• About this exercise:
Begin at the top of the records and copy each line exactly. The line containing "ATOM 36 N N" is the last one to include.

• Input for this task:

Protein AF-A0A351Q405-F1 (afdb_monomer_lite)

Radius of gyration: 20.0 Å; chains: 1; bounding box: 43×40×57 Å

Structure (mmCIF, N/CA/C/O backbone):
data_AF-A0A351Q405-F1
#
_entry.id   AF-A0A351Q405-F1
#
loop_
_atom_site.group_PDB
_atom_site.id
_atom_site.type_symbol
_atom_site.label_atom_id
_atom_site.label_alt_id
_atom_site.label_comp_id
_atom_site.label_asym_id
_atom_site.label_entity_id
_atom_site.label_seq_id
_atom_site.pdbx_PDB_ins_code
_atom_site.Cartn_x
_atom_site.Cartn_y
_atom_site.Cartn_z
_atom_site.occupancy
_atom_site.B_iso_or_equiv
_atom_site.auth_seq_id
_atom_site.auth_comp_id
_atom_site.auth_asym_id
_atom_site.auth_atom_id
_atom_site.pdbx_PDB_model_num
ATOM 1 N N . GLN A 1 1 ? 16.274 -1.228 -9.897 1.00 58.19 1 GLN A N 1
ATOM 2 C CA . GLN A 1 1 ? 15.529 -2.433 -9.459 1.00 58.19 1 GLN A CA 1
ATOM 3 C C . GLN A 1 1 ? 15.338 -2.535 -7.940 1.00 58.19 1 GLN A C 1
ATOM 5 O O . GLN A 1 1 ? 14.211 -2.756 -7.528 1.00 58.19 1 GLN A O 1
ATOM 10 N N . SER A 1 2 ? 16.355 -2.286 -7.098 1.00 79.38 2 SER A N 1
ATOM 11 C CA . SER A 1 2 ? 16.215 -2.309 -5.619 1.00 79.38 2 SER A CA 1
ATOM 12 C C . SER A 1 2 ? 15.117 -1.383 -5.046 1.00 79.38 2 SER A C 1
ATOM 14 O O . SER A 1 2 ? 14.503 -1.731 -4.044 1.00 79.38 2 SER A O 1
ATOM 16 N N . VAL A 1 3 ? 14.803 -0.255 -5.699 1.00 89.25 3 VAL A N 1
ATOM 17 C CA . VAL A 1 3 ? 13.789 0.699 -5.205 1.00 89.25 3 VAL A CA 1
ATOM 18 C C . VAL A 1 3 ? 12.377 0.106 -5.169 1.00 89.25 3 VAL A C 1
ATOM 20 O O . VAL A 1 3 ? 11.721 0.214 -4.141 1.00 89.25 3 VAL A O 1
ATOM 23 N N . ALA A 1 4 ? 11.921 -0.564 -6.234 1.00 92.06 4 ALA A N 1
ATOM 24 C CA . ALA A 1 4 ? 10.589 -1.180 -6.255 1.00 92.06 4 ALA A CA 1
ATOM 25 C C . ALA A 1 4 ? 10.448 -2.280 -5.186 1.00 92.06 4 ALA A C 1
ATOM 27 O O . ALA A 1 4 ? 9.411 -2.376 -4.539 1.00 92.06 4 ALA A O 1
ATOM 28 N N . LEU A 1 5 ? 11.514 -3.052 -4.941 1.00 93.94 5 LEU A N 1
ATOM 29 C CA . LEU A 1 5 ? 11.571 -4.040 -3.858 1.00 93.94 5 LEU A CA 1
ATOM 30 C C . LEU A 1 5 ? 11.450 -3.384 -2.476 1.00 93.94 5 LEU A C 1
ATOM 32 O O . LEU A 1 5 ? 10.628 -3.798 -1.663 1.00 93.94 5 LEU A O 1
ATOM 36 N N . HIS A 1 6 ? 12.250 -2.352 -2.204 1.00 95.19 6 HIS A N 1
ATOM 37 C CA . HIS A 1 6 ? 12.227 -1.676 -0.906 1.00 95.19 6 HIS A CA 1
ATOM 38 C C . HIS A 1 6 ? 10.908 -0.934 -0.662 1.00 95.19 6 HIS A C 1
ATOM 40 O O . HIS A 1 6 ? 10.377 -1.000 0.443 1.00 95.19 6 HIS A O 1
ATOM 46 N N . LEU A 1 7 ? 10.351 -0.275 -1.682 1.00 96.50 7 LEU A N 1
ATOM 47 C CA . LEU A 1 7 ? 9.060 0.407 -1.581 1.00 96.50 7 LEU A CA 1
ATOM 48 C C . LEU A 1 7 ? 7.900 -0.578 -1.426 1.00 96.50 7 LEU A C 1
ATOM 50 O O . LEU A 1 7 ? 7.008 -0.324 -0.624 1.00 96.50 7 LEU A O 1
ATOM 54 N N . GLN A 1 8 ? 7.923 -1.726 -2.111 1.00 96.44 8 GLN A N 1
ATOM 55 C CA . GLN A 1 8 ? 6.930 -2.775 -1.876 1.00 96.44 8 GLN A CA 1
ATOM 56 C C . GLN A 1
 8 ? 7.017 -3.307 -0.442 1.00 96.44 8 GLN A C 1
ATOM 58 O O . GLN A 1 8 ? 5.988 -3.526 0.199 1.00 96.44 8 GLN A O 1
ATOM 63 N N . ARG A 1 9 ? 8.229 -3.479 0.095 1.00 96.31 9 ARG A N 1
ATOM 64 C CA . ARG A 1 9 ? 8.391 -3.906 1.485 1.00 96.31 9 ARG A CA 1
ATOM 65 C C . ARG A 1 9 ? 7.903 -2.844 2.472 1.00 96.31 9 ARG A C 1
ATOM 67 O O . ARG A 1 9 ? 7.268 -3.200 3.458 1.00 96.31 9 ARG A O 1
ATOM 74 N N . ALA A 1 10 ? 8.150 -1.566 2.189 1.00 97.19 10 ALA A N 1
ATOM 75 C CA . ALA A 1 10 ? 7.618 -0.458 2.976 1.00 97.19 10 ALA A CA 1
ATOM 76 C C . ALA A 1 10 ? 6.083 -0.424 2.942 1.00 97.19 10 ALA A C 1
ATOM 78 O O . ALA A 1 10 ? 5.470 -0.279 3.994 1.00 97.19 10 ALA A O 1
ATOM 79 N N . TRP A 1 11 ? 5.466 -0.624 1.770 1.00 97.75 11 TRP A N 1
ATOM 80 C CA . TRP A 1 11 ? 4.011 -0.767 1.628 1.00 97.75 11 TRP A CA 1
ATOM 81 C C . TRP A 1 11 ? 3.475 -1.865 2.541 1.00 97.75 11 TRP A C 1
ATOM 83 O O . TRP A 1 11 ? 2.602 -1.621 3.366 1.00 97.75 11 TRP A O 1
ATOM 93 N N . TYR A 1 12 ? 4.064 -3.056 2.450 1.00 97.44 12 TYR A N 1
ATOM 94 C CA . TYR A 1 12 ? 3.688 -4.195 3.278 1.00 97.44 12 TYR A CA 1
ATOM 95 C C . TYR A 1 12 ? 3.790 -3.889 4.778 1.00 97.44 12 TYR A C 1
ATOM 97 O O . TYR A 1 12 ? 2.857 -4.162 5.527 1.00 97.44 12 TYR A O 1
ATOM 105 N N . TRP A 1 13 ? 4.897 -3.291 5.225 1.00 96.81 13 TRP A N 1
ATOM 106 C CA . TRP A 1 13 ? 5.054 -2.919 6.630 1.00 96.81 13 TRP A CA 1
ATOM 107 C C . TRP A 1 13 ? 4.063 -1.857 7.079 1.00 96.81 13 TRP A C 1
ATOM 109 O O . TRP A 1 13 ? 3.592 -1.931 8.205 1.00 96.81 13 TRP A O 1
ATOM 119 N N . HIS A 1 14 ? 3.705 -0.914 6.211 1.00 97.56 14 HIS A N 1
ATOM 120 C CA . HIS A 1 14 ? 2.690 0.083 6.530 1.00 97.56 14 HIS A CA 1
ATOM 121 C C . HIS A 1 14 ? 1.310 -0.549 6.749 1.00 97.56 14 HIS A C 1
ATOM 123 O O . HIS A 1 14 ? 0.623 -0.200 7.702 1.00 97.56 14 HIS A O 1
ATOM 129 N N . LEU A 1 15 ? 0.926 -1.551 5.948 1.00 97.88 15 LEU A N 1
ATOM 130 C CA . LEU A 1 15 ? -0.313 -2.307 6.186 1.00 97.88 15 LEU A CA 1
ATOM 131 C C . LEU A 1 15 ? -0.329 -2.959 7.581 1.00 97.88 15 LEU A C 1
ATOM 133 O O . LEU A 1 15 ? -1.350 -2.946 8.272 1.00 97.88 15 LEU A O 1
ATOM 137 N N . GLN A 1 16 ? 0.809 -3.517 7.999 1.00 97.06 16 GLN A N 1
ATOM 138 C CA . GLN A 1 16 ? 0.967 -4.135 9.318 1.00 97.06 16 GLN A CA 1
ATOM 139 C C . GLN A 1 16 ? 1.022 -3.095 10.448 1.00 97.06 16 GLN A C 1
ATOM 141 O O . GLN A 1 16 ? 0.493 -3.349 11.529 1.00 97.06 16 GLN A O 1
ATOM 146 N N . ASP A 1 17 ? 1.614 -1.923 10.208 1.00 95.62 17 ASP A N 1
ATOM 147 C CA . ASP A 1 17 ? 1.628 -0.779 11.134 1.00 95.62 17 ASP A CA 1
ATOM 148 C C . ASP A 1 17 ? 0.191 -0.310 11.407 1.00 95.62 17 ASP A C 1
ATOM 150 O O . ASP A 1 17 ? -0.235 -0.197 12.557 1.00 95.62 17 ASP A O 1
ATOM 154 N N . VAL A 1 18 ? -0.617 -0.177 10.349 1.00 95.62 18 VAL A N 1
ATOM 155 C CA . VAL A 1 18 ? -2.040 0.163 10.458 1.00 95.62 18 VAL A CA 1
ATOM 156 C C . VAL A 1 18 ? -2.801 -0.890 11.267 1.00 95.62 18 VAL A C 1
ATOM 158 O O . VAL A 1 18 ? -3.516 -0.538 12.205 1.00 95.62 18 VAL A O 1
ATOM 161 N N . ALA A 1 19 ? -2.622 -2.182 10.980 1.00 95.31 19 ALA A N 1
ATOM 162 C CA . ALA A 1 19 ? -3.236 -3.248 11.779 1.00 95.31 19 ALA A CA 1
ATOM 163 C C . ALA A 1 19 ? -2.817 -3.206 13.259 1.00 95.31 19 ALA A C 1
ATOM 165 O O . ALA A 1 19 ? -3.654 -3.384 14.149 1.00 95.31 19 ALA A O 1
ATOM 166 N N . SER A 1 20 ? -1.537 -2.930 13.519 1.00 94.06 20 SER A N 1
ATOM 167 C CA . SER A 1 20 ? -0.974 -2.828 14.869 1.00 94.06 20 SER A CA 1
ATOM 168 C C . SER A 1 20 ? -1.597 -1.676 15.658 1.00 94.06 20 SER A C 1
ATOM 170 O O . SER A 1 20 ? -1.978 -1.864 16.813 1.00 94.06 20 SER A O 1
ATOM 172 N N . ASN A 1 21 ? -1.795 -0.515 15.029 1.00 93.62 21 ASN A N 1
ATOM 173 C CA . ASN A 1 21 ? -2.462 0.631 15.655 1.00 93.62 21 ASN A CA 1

• Expected output:
Protein AF-A0A351Q405-F1 (afdb_monomer_lite)

Radius of gyration: 20.0 Å; chains: 1; bounding box: 43×40×57 Å

Structure (mmCIF, N/CA/C/O backbone):
data_AF-A0A351Q405-F1
#
_entry.id   AF-A0A351Q405-F1
#
loop_
_atom_site.group_PDB
_atom_site.id
_atom_site.type_symbol
_atom_site.label_atom_id
_atom_site.label_alt_id
_atom_site.label_comp_id
_atom_site.label_asym_id
_atom_site.label_entity_id
_atom_site.label_seq_id
_atom_site.pdbx_PDB_ins_code
_atom_site.Cartn_x
_atom_site.Cartn_y
_atom_site.Cartn_z
_atom_site.occupancy
_atom_site.B_iso_or_equiv
_atom_site.auth_seq_id
_atom_site.auth_comp_id
_atom_site.auth_asym_id
_atom_site.auth_atom_id
_atom_site.pdbx_PDB_model_num
ATOM 1 N N . GLN A 1 1 ? 16.274 -1.228 -9.897 1.00 58.19 1 GLN A N 1
ATOM 2 C CA . GLN A 1 1 ? 15.529 -2.433 -9.459 1.00 58.19 1 GLN A CA 1
ATOM 3 C C . GLN A 1 1 ? 15.338 -2.535 -7.940 1.00 58.19 1 GLN A C 1
ATOM 5 O O . GLN A 1 1 ? 14.211 -2.756 -7.528 1.00 58.19 1 GLN A O 1
ATOM 10 N N . SER A 1 2 ? 16.355 -2.286 -7.098 1.00 79.38 2 SER A N 1
ATOM 11 C CA . SER A 1 2 ? 16.215 -2.309 -5.619 1.00 79.38 2 SER A CA 1
ATOM 12 C C . SER A 1 2 ? 15.117 -1.383 -5.046 1.00 79.38 2 SER A C 1
ATOM 14 O O . SER A 1 2 ? 14.503 -1.731 -4.044 1.00 79.38 2 SER A O 1
ATOM 16 N N . VAL A 1 3 ? 14.803 -0.255 -5.699 1.00 89.25 3 VAL A N 1
ATOM 17 C CA . VAL A 1 3 ? 13.789 0.699 -5.205 1.00 89.25 3 VAL A CA 1
ATOM 18 C C . VAL A 1 3 ? 12.377 0.106 -5.169 1.00 89.25 3 VAL A C 1
ATOM 20 O O . VAL A 1 3 ? 11.721 0.214 -4.141 1.00 89.25 3 VAL A O 1
ATOM 23 N N . ALA A 1 4 ? 11.921 -0.564 -6.234 1.00 92.06 4 ALA A N 1
ATOM 24 C CA . ALA A 1 4 ? 10.589 -1.180 -6.255 1.00 92.06 4 ALA A CA 1
ATOM 25 C C . ALA A 1 4 ? 10.448 -2.280 -5.186 1.00 92.06 4 ALA A C 1
ATOM 27 O O . ALA A 1 4 ? 9.411 -2.376 -4.539 1.00 92.06 4 ALA A O 1
ATOM 28 N N . LEU A 1 5 ? 11.514 -3.052 -4.941 1.00 93.94 5 LEU A N 1
ATOM 29 C CA . LEU A 1 5 ? 11.571 -4.040 -3.858 1.00 93.94 5 LEU A CA 1
ATOM 30 C C . LEU A 1 5 ? 11.450 -3.384 -2.476 1.00 93.94 5 LEU A C 1
ATOM 32 O O . LEU A 1 5 ? 10.628 -3.798 -1.663 1.00 93.94 5 LEU A O 1
ATOM 36 N N . HIS A 1 6 ? 12.250 -2.352 -2.204 1.00 95.19 6 HIS A N 1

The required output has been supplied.